We are in the process of upgrading the Hive to 12.
Meanwhile the steps I have taken for better performance and to avoid this
problem are:
1. Database connection pooling tuning,
Default is 10, made it 30 on each thrift server.
Though the the DBCP Connection Pool ( maximum connections) config also need to
be think though as that will also have implication of using MySQL resources.
2. JVM GC Tuning
3. keeping number of partitions in tact
Do you have any other suggestion for production deployment.
Plus I have another question, that is, Thrift Server uses DataNucleus framework
which is Open-Source Persistence product, and internally uses JDO.
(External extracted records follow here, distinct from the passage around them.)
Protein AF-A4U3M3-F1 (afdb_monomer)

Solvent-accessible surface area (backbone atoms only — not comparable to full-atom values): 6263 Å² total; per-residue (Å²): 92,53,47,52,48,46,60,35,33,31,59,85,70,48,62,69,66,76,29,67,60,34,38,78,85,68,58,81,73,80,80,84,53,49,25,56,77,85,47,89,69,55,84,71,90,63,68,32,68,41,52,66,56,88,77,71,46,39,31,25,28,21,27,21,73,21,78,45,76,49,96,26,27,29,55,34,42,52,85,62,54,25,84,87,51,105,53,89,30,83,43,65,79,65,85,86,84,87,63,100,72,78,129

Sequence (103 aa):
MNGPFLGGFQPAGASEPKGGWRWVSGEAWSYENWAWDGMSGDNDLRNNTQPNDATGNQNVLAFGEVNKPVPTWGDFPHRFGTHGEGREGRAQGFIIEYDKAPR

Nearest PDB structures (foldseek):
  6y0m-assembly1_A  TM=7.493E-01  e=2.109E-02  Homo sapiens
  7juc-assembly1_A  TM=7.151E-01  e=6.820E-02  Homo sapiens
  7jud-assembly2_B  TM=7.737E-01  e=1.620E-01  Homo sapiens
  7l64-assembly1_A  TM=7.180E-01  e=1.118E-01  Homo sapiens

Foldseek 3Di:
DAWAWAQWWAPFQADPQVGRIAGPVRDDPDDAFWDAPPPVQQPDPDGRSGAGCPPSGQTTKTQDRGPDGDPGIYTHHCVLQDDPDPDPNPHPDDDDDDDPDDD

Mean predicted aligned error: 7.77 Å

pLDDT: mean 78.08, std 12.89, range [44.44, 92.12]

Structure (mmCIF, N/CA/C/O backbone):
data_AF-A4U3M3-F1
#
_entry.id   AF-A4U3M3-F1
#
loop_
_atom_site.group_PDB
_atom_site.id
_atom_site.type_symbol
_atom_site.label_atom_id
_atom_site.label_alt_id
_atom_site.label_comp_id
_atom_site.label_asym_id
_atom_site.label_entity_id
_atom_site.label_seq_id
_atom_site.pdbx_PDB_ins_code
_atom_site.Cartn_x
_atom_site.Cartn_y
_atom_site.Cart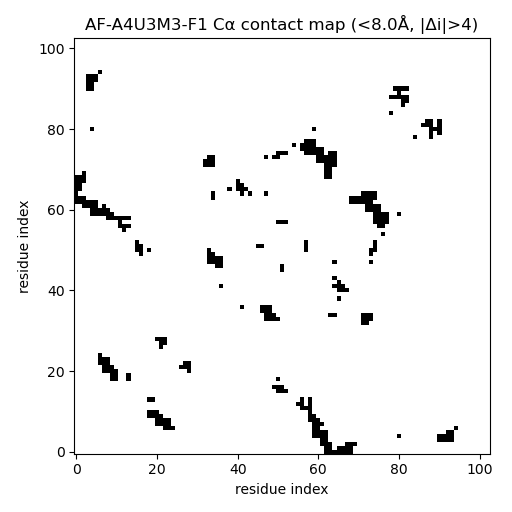n_z
_atom_site.occupancy
_atom_site.B_iso_or_equiv
_atom_site.auth_seq_id
_atom_site.auth_comp_id
_atom_site.auth_asym_id
_atom_site.auth_atom_id
_atom_site.pdbx_PDB_model_num
ATOM 1 N N . MET A 1 1 ? 7.115 -6.264 -4.560 1.00 69.44 1 MET A N 1
ATOM 2 C CA . MET A 1 1 ? 6.679 -5.979 -3.173 1.00 69.44 1 MET A CA 1
ATOM 3 C C . MET A 1 1 ? 7.699 -6.524 -2.184 1.00 69.44 1 MET A C 1
ATOM 5 O O . MET A 1 1 ? 8.039 -7.696 -2.279 1.00 69.44 1 MET A O 1
ATOM 9 N N . ASN A 1 2 ? 8.189 -5.692 -1.262 1.00 69.94 2 ASN A N 1
ATOM 10 C CA . ASN A 1 2 ? 9.159 -6.088 -0.227 1.00 69.94 2 ASN A CA 1
ATOM 11 C C . ASN A 1 2 ? 8.821 -5.507 1.165 1.00 69.94 2 ASN A C 1
ATOM 13 O O . ASN A 1 2 ? 9.707 -5.326 1.997 1.00 69.94 2 ASN A O 1
ATOM 17 N N . GLY A 1 3 ? 7.547 -5.195 1.414 1.00 74.81 3 GLY A N 1
ATOM 18 C CA . GLY A 1 3 ? 7.059 -4.659 2.683 1.00 74.81 3 GLY A CA 1
ATOM 19 C C . GLY A 1 3 ? 5.884 -5.468 3.238 1.00 74.81 3 GLY A C 1
ATOM 20 O O . GLY A 1 3 ? 5.324 -6.305 2.528 1.00 74.81 3 GLY A O 1
ATOM 21 N N . PRO A 1 4 ? 5.539 -5.277 4.518 1.00 81.31 4 PRO A N 1
ATOM 22 C CA . PRO A 1 4 ? 4.491 -6.057 5.163 1.00 81.31 4 PRO A CA 1
ATOM 23 C C . PRO A 1 4 ? 3.082 -5.561 4.769 1.00 81.31 4 PRO A C 1
ATOM 25 O O . PRO A 1 4 ? 2.902 -4.406 4.370 1.00 81.31 4 PRO A O 1
ATOM 28 N N . PHE A 1 5 ? 2.077 -6.438 4.912 1.00 84.00 5 PHE A N 1
ATOM 29 C CA . PHE A 1 5 ? 0.663 -6.128 4.645 1.00 84.00 5 PHE A CA 1
ATOM 30 C C . PHE A 1 5 ? 0.033 -5.250 5.713 1.00 84.00 5 PHE A C 1
ATOM 32 O O . PHE A 1 5 ? 0.046 -5.579 6.895 1.00 84.00 5 PHE A O 1
ATOM 39 N N . LEU A 1 6 ? -0.593 -4.178 5.259 1.00 84.62 6 LEU A N 1
ATOM 40 C CA . LEU A 1 6 ? -1.340 -3.248 6.080 1.00 84.62 6 LEU A CA 1
ATOM 41 C C . LEU A 1 6 ? -2.763 -3.770 6.304 1.00 84.62 6 LEU A C 1
ATOM 43 O O . LEU A 1 6 ? -3.295 -4.546 5.514 1.00 84.62 6 LEU A O 1
ATOM 47 N N . GLY A 1 7 ? -3.426 -3.279 7.349 1.00 86.19 7 GLY A N 1
ATOM 48 C CA . GLY A 1 7 ? -4.826 -3.609 7.634 1.00 86.19 7 GLY A CA 1
ATOM 49 C C . GLY A 1 7 ? -5.845 -3.013 6.652 1.00 86.19 7 GLY A C 1
ATOM 50 O O . GLY A 1 7 ? -7.032 -3.000 6.966 1.00 86.19 7 GLY A O 1
ATOM 51 N N . GLY A 1 8 ? -5.410 -2.450 5.523 1.00 89.31 8 GLY A N 1
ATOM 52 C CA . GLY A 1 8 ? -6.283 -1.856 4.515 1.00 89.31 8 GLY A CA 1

DataNucleus doesnt support all the configs for DBCP connection pooling,
So, should either Thrift can use another ORM tool or provide more hooks for the
DBCP support.
Regards,
Manish
> Hive Thrift Server throws Socket Timeout Exception: Read time out
> -----------------------------------------------------------------
>
> Key: HIVE-9469
> URL: https://issues.apache.org/jira/browse/HIVE-9469
> Project: Hive
> Issue Type: Bug
> Components: Metastore
> Affects Versions: 0.10.0
> Environment: 4 core cpu, 15gb memory. 2 thrift server behind load
> balancer
> Reporter: Manish Malhotra
> Attachments: After_JMV_Profiling_Tuning.jpg,
> Before_JMV_Profiling_Tuning.jpg
>
>
> Hi All,
> Please review the following problem, I also posted same in the hive-user
> group, but didnt got any response yet.
> This is happening quite frequently in our environment.
> So, it would be great if somebody can see and advise.
> I'm using Hive Thrift Server in Production which at peak handles around 500
> req/min.
> After certain point the Hive Thrift Server is going into the no response mode
> and throws
> Following exception
> "org.apache.hadoop.hive.ql.metadata.HiveException:
> org.apache.thrift.transport.TTransportException:
> java.net.SocketTimeoutException: Read timed out"
> As the metastore we are using MySQL, that is being used by Thrift server.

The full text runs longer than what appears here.